Since I'm technically 63 years old (though just 39 in all the ways that count) and since my sell by date (statistically speaking) is less than 20 years away, and could be tomorrow...

...I shall soldier on (another cool phrase I've always wanted to use) and I've decided that going forward, my column will primarily be a weekly letter to the (eventual) Stickies, that is, the existing Stickies future, mature selves, and their yet to be conceived children --my (eventual) grandstickies, and great-grandstickies. I shall write each column as if it's a letter to be placed in a virtual vault of some sort that will not permit a given column to be read, by them, until 20 years after I've published it to the web.

Pretending to write to/for someone(s) that will not see my shtuff until 20 years from now provides a framework and perspective that I find appealing. Gentlereaders are, of course, are encouraged to not only eavesdrop in the interim but also to share my correspondence with whoever they think might find it interesting.

Finally, some shtuff (there will be more in future columns) about your friendly neighborhood cranks policies and procedures. If you've been here before and/or if you come back. you may have or will notice a general absence of what used to be called profanity. Nowadays, particularly on the web, it's frequently not called anything, it's just how people talk.
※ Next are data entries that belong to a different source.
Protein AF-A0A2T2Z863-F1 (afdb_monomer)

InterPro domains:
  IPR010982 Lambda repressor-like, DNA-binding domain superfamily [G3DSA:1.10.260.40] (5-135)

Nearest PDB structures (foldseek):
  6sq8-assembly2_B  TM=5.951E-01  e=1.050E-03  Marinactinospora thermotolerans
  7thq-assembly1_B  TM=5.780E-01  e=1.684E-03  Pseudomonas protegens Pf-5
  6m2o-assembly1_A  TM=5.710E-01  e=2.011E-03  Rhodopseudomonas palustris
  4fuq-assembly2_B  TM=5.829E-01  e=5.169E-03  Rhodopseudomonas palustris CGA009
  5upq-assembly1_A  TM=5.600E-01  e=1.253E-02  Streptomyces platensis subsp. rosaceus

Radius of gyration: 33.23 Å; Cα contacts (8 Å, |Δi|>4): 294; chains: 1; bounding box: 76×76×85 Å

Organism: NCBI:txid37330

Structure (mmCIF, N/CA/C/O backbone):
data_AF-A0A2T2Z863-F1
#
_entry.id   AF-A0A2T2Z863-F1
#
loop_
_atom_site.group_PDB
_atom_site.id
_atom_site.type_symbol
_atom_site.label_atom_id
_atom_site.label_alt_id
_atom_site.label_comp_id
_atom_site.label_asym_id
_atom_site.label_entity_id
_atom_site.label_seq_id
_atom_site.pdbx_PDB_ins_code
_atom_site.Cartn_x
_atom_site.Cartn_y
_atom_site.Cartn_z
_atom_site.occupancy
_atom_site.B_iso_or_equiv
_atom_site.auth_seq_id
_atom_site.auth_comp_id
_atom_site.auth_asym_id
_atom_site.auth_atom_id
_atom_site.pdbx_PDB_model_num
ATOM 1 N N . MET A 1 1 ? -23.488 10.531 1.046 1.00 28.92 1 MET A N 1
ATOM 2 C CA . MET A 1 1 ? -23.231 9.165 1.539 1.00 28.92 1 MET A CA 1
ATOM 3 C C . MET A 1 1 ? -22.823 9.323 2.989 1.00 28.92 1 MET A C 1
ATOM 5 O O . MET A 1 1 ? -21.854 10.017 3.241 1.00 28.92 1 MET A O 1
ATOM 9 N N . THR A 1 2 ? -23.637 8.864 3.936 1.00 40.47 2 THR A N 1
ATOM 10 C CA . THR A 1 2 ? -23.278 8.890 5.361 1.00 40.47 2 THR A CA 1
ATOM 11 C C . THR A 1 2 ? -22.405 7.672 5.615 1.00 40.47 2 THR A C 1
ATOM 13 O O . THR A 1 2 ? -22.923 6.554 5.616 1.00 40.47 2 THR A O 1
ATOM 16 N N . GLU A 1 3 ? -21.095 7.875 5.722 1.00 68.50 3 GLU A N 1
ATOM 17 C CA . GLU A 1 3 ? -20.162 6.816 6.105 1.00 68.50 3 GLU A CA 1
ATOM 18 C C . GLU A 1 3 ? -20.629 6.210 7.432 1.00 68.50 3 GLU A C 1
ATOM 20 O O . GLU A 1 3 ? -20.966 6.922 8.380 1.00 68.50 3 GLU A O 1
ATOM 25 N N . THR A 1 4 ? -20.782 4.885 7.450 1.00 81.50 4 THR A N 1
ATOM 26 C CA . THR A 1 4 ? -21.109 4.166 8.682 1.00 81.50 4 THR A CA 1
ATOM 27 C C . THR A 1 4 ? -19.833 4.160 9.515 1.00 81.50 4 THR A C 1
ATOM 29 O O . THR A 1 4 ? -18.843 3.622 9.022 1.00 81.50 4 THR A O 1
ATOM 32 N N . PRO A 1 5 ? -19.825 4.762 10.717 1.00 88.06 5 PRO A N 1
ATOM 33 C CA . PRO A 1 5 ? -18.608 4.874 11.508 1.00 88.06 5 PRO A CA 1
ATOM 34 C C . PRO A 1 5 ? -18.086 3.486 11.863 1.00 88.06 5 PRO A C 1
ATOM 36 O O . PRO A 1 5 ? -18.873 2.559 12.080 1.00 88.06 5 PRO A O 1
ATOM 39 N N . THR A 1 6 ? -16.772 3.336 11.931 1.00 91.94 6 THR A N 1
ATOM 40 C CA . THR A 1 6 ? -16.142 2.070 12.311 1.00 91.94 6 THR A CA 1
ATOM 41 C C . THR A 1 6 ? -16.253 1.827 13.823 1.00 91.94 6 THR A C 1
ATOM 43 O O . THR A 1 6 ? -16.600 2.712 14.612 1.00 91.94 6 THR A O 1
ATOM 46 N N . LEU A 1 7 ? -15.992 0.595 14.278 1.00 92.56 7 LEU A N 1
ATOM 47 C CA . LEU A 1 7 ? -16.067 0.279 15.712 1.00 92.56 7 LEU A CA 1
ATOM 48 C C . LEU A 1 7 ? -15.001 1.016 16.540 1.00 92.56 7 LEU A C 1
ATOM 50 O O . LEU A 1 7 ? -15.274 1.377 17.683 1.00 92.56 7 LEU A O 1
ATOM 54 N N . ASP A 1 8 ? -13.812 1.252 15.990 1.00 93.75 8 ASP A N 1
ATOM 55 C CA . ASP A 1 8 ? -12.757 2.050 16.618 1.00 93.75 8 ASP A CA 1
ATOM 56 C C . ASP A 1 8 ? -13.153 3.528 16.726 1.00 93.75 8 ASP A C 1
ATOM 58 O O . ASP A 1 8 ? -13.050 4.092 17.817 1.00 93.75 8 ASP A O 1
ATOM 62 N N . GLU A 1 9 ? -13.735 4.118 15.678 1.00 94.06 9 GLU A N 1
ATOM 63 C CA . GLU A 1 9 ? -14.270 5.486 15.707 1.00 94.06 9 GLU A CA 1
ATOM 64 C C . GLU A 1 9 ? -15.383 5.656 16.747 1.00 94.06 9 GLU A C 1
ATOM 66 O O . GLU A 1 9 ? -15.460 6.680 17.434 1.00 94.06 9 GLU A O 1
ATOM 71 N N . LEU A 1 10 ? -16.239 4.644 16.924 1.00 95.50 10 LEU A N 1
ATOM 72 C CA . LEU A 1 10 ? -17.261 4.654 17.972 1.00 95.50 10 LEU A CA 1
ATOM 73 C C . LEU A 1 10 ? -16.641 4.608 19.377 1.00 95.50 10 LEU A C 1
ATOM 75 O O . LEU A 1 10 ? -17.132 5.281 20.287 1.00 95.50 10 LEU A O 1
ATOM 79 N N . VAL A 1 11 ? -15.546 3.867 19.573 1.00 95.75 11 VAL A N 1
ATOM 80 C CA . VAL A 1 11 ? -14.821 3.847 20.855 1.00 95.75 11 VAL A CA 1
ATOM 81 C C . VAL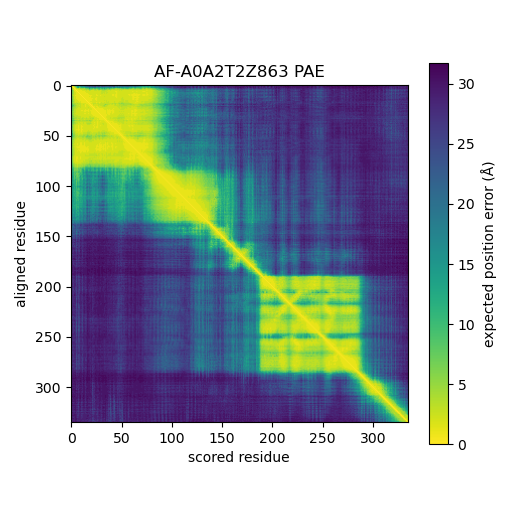 A 1 11 ? -14.059 5.159 21.095 1.00 95.75 11 VAL A C 1
ATOM 83 O O . VAL A 1 11 ? -14.017 5.635 22.233 1.00 95.75 11 VAL A O 1
ATOM 86 N N . GLU A 1 12 ? -13.519 5.794 20.056 1.00 95.75 12 GLU A N 1
ATOM 87 C CA . GLU A 1 12 ? -12.941 7.142 20.151 1.00 95.75 12 GLU A CA 1
ATOM 88 C C . GLU A 1 12 ? -14.006 8.191 20.484 1.00 95.75 12 GLU A C 1
ATOM 90 O O . GLU A 1 12 ? -13.823 9.001 21.395 1.00 95.75 12 GLU A O 1
ATOM 95 N N . THR A 1 13 ? -15.174 8.114 19.843 1.00 96.19 13 THR A N 1
ATOM 96 C CA . THR A 1 13 ? -16.330 8.975 20.135 1.00 96.19 13 THR A CA 1
ATOM 97 C C . THR A 1 13 ? -16.776 8.819 21.589 1.00 96.19 13 THR A C 1
ATOM 99 O O . THR A 1 13 ? -17.022 9.810 22.281 1.00 96.19 13 THR A O 1
ATOM 102 N N . ALA A 1 14 ? -16.820 7.584 22.094 1.00 96.12 14 ALA A N 1
ATOM 103 C CA . ALA A 1 14 ? -17.077 7.300 23.501 1.00 96.12 14 ALA A CA 1
ATOM 104 C C . ALA A 1 14 ? -16.019 7.922 24.429 1.00 96.12 14 ALA A C 1
ATOM 106 O O . ALA A 1 14 ? -16.364 8.528 25.446 1.00 96.12 14 ALA A O 1
ATOM 107 N N . SER A 1 15 ? -14.732 7.804 24.085 1.00 96.31 15 SER A N 1
ATOM 108 C CA . SER A 1 15 ? -13.641 8.407 24.857 1.00 96.31 15 SER A CA 1
ATOM 109 C C . SER A 1 15 ? -13.793 9.927 24.922 1.00 96.31 15 SER A C 1
ATOM 111 O O . SER A 1 15 ? -13.801 10.490 26.019 1.00 96.31 15 SER A O 1
ATOM 113 N N . ALA A 1 16 ? -14.013 10.582 23.778 1.00 96.25 16 ALA A N 1
ATOM 114 C CA . ALA A 1 16 ? -14.219 12.024 23.677 1.00 96.25 16 ALA A CA 1
ATOM 115 C C . ALA A 1 16 ? -15.436 12.494 24.492 1.00 96.25 16 ALA A C 1
ATOM 117 O O . ALA A 1 16 ? -15.330 13.433 25.282 1.00 96.25 16 ALA A O 1
ATOM 118 N N . ARG A 1 17 ? -16.570 11.787 24.386 1.00 96.06 17 ARG A N 1
ATOM 119 C CA . ARG A 1 17 ? -17.797 12.071 25.149 1.00 96.06 17 ARG A CA 1
ATOM 120 C C . ARG A 1 17 ? -17.589 11.990 26.663 1.00 96.06 17 ARG A C 1
ATOM 122 O O . ARG A 1 17 ? -18.245 12.704 27.419 1.00 96.06 17 ARG A O 1
ATOM 129 N N . HIS A 1 18 ? -16.671 11.139 27.111 1.00 95.00 18 HIS A N 1
ATOM 130 C CA . HIS A 1 18 ? -16.337 10.946 28.519 1.00 95.00 18 HIS A CA 1
ATOM 131 C C . HIS A 1 18 ? -15.017 11.627 28.922 1.00 95.00 18 HIS A C 1
ATOM 133 O O . HIS A 1 18 ? -14.288 11.106 29.766 1.00 95.00 18 HIS A O 1
ATOM 139 N N . ASN A 1 19 ? -14.731 12.813 28.368 1.00 93.75 19 ASN A N 1
ATOM 140 C CA . ASN A 1 19 ? -13.567 13.650 28.701 1.00 93.75 19 ASN A CA 1
ATOM 141 C C . ASN A 1 19 ? -12.213 12.950 28.476 1.00 93.75 19 ASN A C 1
ATOM 143 O O . ASN A 1 19 ? -11.321 13.025 29.320 1.00 93.75 19 ASN A O 1
ATOM 147 N N . GLY A 1 20 ? -12.069 12.223 27.367 1.00 92.38 20 GLY A N 1
ATOM 148 C CA . GLY A 1 20 ? -10.854 11.465 27.057 1.00 92.38 20 GLY A CA 1
ATOM 149 C C . GLY A 1 20 ? -10.669 10.231 27.944 1.00 92.38 20 GLY A C 1
ATOM 150 O O . GLY A 1 20 ? -9.541 9.846 28.252 1.00 92.38 20 GLY A O 1
ATOM 151 N N . ALA A 1 21 ? -11.763 9.615 28.403 1.00 94.50 21 ALA A N 1
ATOM 152 C CA . ALA A 1 21 ? -11.697 8.446 29.275 1.00 94.50 21 ALA A CA 1
ATOM 153 C C . ALA A 1 21 ? -10.880 7.306 28.640 1.00 94.50 21 ALA A C 1
ATOM 155 O O . ALA A 1 21 ? -11.075 6.943 27.476 1.00 94.50 21 ALA A O 1
ATOM 156 N N . SER A 1 22 ? -9.990 6.704 29.434 1.00 93.94 22 SER A N 1
ATOM 157 C CA . SER A 1 22 ? -9.263 5.492 29.047 1.00 93.94 22 SER A CA 1
ATOM 158 C C . SER A 1 22 ? -10.204 4.285 28.971 1.00 93.94 22 SER A C 1
ATOM 160 O O . SER A 1 22 ? -11.267 4.278 29.596 1.00 93.94 22 SER A O 1
ATOM 162 N N . GLY A 1 23 ? -9.803 3.216 28.271 1.00 92.44 23 GLY A N 1
ATOM 163 C CA . GLY A 1 23 ? -10.628 2.006 28.144 1.00 92.44 23 GLY A CA 1
ATOM 164 C C . GLY A 1 23 ? -11.034 1.377 29.482 1.00 92.44 23 GLY A C 1
ATOM 165 O O . GLY A 1 23 ? -12.122 0.818 29.585 1.00 92.44 23 GLY A O 1
ATOM 166 N N . ARG A 1 24 ? -10.212 1.525 30.536 1.00 95.56 24 ARG A N 1
ATOM 167 C CA . ARG A 1 24 ? -10.575 1.122 31.909 1.00 95.56 24 ARG A CA 1
ATOM 168 C C . ARG A 1 24 ? -11.767 1.914 32.428 1.00 95.56 24 ARG A C 1
ATOM 170 O O . ARG A 1 24 ? -12.756 1.332 32.851 1.00 95.56 24 ARG A O 1
ATOM 177 N N . ARG A 1 25 ? -11.701 3.241 32.327 1.00 96.44 25 ARG A N 1
ATOM 178 C CA . ARG A 1 25 ? -12.767 4.112 32.820 1.00 96.44 25 ARG A CA 1
ATOM 179 C C . ARG A 1 25 ? -14.046 3.997 31.991 1.00 96.44 25 ARG A C 1
ATOM 181 O O . ARG A 1 25 ? -15.131 4.090 32.550 1.00 96.44 25 ARG A O 1
ATOM 188 N N . LEU A 1 26 ? -13.929 3.754 30.686 1.00 96.19 26 LEU A N 1
ATOM 189 C CA . LEU A 1 26 ? -15.074 3.442 29.827 1.00 96.19 26 LEU A CA 1
ATOM 190 C C . LEU A 1 26 ? -15.760 2.132 30.241 1.00 96.19 26 LEU A C 1
ATOM 192 O O . LEU A 1 26 ? -16.985 2.095 30.321 1.00 96.19 26 LEU A O 1
ATOM 196 N N . ALA A 1 27 ? -14.993 1.088 30.573 1.00 96.38 27 ALA A N 1
ATOM 197 C CA . ALA A 1 27 ? -15.553 -0.162 31.085 1.00 96.38 27 ALA A CA 1
ATOM 198 C C . ALA A 1 27 ? -16.307 0.046 32.412 1.00 96.38 27 ALA A C 1
ATOM 200 O O . ALA A 1 27 ? -17.431 -0.430 32.546 1.00 96.38 27 ALA A O 1
ATOM 201 N N . ASP A 1 28 ? -15.761 0.839 33.344 1.00 96.69 28 ASP A N 1
ATOM 202 C CA . ASP A 1 28 ? -16.449 1.169 34.604 1.00 96.69 28 ASP A CA 1
ATOM 203 C C . ASP A 1 28 ? -17.785 1.897 34.366 1.00 96.69 28 ASP A C 1
ATOM 205 O O . ASP A 1 28 ? -18.773 1.658 35.064 1.00 96.69 28 ASP A O 1
ATOM 209 N N . ILE A 1 29 ? -17.823 2.815 33.392 1.00 96.62 29 ILE A N 1
ATOM 210 C CA . ILE A 1 29 ? -19.038 3.558 33.022 1.00 96.62 29 ILE A CA 1
ATOM 211 C C . ILE A 1 29 ? -20.080 2.609 32.422 1.00 96.62 29 ILE A C 1
ATOM 213 O O . ILE A 1 29 ? -21.248 2.665 32.809 1.00 96.62 29 ILE A O 1
ATOM 217 N N . ALA A 1 30 ? -19.662 1.717 31.522 1.00 95.75 30 ALA A N 1
ATOM 218 C CA . ALA A 1 30 ? -20.537 0.714 30.926 1.00 95.75 30 ALA A CA 1
ATOM 219 C C . ALA A 1 30 ? -21.100 -0.248 31.985 1.00 95.75 30 ALA A C 1
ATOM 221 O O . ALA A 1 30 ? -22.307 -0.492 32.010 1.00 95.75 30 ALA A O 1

I consciously choose to use it sparingly in my writing (more frequently in real life) for two reasons. First, George Carlin was wrong, words are not just words. Context -- who you're trying to communicate with and what you're trying to communicate -- is vitally important. (WARNING:
Run on sentence ahead.) I use the word shtuff (shit + stuff) rather than shit when I'm writing to be (in a lame fashion) funny, to be unique, to try and make a point without offending certain people (but I'm prepared to be offensive if I think it's necessary), and to give the word stuff more power.

Second, when words are just words, powerful words become lame words, beautiful words become ugly words. A delicious salad of words is reduced to the worst salad you ever had in a hospital cafeteria. Like what passes for art in many circles in these strange times, shocking rules, until it doesn't, because once there's nothing left to rebel against, everything is just, well, shit.